Polymyalgia Rheumatica

Polymyalgia rheumatica (PMR) is considered a rheumatic disease even though its etiology is undetermined. It is a syndrome characterized by severe pain in the proximal muscle groups, i.e. the neck, shoulder girdle, and pelvic girdle.

Surprisingly, muscle biopsy, strength, and electromyographic findings are normal. PMR is closely linked to giant cell arteritis (temporal arteritis), but the two are considered to be separate disease entities.

A typical history includes symmetrical pain that is worse in the mornings, stiffness after prolonged inactivity, low grade fever, weight loss, fatigue, depression, and an abrupt onset of symptoms.
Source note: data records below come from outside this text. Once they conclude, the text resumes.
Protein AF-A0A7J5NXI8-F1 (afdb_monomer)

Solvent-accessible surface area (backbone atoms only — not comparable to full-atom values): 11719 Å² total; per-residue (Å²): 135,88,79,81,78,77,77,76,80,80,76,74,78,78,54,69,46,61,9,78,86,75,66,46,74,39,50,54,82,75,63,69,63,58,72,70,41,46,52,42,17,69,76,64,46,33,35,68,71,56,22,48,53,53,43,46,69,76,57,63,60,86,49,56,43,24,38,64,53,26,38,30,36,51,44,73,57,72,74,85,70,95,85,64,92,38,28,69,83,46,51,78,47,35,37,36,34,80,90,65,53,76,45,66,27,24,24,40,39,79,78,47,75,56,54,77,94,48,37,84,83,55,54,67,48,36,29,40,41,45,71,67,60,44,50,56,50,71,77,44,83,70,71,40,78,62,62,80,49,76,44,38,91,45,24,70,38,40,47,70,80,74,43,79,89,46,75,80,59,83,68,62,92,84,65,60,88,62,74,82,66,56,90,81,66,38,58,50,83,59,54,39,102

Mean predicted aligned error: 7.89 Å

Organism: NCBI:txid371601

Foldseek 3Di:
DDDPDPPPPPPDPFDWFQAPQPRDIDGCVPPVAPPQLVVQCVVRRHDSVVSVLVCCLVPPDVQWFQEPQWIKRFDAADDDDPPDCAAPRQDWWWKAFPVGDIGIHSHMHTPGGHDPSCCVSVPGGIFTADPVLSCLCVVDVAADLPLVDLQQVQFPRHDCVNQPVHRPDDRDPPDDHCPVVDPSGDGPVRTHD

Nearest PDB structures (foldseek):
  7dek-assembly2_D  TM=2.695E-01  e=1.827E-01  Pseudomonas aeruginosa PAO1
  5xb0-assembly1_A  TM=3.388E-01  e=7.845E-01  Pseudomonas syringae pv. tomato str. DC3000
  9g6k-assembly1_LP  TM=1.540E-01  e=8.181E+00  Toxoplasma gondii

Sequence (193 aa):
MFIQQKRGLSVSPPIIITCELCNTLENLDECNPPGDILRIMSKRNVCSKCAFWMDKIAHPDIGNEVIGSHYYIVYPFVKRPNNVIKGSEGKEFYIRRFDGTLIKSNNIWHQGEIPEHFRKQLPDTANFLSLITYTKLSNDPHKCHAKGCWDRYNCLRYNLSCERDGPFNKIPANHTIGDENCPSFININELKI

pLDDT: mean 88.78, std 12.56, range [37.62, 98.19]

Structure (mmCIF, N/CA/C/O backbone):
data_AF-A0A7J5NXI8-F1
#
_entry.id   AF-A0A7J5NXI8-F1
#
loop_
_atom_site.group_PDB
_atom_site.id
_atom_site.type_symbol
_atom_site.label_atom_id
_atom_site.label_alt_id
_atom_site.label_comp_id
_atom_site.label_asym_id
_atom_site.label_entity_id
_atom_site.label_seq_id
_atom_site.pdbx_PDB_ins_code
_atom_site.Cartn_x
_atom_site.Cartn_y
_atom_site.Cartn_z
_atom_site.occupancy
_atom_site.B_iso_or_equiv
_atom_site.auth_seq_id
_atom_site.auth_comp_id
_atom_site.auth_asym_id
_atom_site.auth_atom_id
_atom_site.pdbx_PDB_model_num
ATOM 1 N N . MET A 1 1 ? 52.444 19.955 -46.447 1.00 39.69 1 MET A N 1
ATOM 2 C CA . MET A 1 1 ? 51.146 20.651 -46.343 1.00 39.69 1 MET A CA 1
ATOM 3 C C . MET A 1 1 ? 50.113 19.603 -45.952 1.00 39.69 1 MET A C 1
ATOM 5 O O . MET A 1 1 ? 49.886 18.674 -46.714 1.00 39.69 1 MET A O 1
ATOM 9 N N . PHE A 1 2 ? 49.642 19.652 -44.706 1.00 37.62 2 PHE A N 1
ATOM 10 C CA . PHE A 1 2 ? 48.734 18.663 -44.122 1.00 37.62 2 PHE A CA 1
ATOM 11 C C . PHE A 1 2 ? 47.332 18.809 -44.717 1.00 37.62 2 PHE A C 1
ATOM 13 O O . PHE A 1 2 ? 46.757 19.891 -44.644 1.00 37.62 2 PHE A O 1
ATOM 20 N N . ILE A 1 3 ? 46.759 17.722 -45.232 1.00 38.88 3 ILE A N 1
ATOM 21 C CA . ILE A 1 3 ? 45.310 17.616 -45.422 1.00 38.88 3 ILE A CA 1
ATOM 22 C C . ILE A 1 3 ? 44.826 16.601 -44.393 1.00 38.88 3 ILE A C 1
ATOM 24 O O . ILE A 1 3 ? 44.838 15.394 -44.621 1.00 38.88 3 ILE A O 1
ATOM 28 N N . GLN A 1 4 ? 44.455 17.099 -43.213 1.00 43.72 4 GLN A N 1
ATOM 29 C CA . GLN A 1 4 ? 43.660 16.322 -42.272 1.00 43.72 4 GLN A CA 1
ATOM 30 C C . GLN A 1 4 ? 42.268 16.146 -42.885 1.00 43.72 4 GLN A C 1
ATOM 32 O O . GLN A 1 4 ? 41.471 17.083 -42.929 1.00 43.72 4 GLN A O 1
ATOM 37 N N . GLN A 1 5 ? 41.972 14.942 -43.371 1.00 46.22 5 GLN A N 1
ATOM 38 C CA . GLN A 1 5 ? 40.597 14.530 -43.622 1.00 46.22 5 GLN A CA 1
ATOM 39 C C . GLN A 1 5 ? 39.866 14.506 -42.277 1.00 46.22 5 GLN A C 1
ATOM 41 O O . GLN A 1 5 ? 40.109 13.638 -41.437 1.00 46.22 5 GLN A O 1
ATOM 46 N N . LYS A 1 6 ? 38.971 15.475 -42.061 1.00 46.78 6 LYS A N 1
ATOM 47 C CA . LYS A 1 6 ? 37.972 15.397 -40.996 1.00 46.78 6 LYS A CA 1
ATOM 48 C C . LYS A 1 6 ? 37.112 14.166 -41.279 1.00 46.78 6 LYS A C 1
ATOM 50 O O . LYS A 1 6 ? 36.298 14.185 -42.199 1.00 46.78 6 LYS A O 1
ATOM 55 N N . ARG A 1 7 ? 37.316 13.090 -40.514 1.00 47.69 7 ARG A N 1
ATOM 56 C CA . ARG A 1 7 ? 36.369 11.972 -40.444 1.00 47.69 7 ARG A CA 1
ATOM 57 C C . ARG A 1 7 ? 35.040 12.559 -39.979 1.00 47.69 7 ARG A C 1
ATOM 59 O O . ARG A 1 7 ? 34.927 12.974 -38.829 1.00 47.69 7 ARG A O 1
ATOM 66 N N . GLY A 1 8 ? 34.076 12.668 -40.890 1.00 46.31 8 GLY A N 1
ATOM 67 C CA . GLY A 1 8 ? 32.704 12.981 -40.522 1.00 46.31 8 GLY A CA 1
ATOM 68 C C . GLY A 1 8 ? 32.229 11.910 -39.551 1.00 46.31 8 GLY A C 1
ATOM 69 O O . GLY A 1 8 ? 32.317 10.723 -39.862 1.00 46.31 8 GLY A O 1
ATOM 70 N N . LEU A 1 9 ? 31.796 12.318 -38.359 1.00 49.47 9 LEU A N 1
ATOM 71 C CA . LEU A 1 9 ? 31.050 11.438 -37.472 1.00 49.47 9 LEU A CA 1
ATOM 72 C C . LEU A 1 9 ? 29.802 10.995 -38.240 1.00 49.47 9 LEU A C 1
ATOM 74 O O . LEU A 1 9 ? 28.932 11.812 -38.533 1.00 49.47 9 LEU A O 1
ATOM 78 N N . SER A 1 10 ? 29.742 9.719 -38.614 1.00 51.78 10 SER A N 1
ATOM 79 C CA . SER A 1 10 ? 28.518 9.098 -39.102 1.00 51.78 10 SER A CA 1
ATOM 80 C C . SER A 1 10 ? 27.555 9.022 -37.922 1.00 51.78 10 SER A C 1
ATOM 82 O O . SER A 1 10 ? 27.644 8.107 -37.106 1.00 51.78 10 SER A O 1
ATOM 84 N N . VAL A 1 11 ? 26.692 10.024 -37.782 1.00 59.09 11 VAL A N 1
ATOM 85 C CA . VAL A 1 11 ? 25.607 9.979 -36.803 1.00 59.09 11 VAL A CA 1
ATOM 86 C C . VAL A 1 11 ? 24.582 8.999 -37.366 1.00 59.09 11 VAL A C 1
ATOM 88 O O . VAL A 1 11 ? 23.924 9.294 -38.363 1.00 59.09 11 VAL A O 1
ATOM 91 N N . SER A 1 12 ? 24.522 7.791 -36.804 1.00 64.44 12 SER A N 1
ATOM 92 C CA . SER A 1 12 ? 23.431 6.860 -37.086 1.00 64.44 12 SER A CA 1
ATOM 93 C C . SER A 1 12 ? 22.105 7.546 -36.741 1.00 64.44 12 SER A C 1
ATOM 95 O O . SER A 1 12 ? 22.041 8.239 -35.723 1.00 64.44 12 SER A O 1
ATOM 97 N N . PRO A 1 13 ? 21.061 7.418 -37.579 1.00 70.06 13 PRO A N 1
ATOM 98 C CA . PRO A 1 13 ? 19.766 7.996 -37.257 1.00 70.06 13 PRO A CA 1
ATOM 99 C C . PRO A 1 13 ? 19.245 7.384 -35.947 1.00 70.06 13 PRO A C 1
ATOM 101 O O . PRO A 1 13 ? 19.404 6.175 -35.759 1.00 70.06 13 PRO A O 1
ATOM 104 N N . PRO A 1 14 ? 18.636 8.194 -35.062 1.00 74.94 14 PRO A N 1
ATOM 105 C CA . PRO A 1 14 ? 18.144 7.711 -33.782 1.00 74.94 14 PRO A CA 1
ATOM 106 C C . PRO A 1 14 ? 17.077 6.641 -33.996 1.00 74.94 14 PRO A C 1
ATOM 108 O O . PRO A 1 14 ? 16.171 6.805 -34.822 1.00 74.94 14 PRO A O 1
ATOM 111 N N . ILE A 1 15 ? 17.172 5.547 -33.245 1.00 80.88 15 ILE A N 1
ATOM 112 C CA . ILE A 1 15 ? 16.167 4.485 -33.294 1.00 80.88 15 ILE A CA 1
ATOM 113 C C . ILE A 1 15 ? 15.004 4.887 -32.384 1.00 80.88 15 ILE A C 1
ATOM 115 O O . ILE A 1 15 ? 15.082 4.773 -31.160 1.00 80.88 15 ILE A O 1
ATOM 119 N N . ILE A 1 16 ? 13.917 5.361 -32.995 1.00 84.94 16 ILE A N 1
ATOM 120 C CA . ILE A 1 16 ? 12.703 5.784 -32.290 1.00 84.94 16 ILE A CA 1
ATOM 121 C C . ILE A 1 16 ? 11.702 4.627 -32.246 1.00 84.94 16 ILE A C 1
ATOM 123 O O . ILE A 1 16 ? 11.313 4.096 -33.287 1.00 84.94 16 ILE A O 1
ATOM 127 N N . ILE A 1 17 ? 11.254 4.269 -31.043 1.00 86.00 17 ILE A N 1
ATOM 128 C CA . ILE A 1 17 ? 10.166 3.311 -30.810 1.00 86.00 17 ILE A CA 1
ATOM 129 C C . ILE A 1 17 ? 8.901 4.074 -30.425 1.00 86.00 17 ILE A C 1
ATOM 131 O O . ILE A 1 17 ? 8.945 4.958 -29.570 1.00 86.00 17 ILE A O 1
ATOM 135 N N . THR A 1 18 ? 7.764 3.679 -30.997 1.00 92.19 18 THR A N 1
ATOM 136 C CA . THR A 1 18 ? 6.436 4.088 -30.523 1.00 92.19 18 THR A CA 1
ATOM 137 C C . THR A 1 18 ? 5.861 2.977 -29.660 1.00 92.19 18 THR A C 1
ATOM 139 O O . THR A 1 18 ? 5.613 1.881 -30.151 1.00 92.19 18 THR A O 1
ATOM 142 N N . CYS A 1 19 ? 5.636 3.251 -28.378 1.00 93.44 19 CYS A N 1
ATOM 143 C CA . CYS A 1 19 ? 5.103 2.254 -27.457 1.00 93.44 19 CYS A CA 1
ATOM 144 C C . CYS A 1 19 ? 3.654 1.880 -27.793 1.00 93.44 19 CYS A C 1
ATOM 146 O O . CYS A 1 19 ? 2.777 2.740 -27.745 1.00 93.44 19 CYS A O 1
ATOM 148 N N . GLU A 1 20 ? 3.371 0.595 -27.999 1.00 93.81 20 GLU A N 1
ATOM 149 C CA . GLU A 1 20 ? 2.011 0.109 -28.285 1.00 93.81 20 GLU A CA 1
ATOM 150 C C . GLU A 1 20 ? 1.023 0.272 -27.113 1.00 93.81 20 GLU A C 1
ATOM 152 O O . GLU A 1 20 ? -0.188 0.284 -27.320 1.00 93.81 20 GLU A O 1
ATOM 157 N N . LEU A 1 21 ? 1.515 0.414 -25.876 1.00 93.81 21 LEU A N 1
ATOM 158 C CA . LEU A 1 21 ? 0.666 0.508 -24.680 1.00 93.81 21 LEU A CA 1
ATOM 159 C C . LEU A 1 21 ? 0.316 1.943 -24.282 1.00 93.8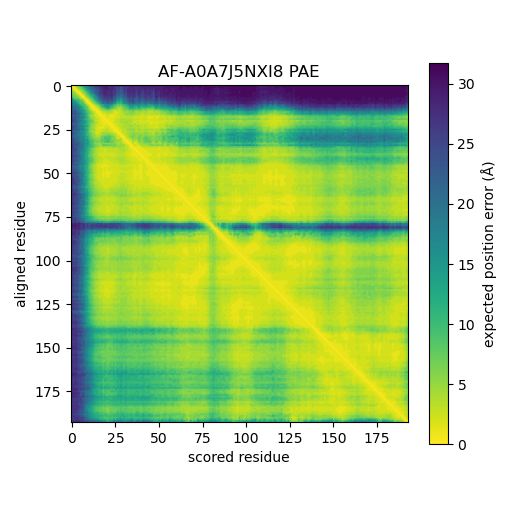1 21 LEU A C 1
ATOM 161 O O . LEU A 1 21 ? -0.766 2.195 -23.755 1.00 93.81 21 LEU A O 1
ATOM 165 N N . CYS A 1 22 ? 1.239 2.883 -24.484 1.00 94.06 22 CYS A N 1
ATOM 166 C CA . CYS A 1 22 ? 1.082 4.261 -24.012 1.00 94.06 22 CYS A CA 1
ATOM 167 C C . CYS A 1 22 ? 1.352 5.321 -25.082 1.00 94.06 22 CYS A C 1
ATOM 169 O O . CYS A 1 22 ? 1.291 6.509 -24.778 1.00 94.06 22 CYS A O 1
ATOM 171 N N . ASN A 1 23 ? 1.656 4.907 -26.316 1.00 92.88 23 ASN A N 1
ATOM 172 C CA . ASN A 1 23 ? 1.961 5.765 -27.465 1.00 92.88 23 ASN A CA 1
ATOM 173 C C . ASN A 1 23 ? 3.151 6.720 -27.261 1.00 92.88 23 ASN A C 1
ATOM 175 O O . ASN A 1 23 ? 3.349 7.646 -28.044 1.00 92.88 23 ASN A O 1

Physical examination is usually unremarkable. There may be some mild muscle tenderness and decreased active range of motion secondary to pain. As in giant cell arteritis, the ESR is elevated in patients with PMR. However, since as many as 20 percent of patients with PMR may have a normal ESR, diagnosis is usually based on symptoms a rapid response to a corticosteroid given in a low dosage. Where high dosages (40 to 60 mg per day of prednisone) are required for treatment of giant cell arteritis, low dosages (10 to 20 mg per day of prednisone) suffice for treatment of PMR. This disease is not typically associated with long term complications—unless accompanied by giant cell arteritis. In that case, since these two diseases are considered as separate, the complications are technically secondary to the giant cell arteritis. If left untreated, however, patients are typically miserable even though their survival is similar to that in unaffected population.

The disease may go on as long as three years. Exacerbations are not uncommon because of a steroid taper that is too rapid. Even after quiescent periods, relapse is not uncommon.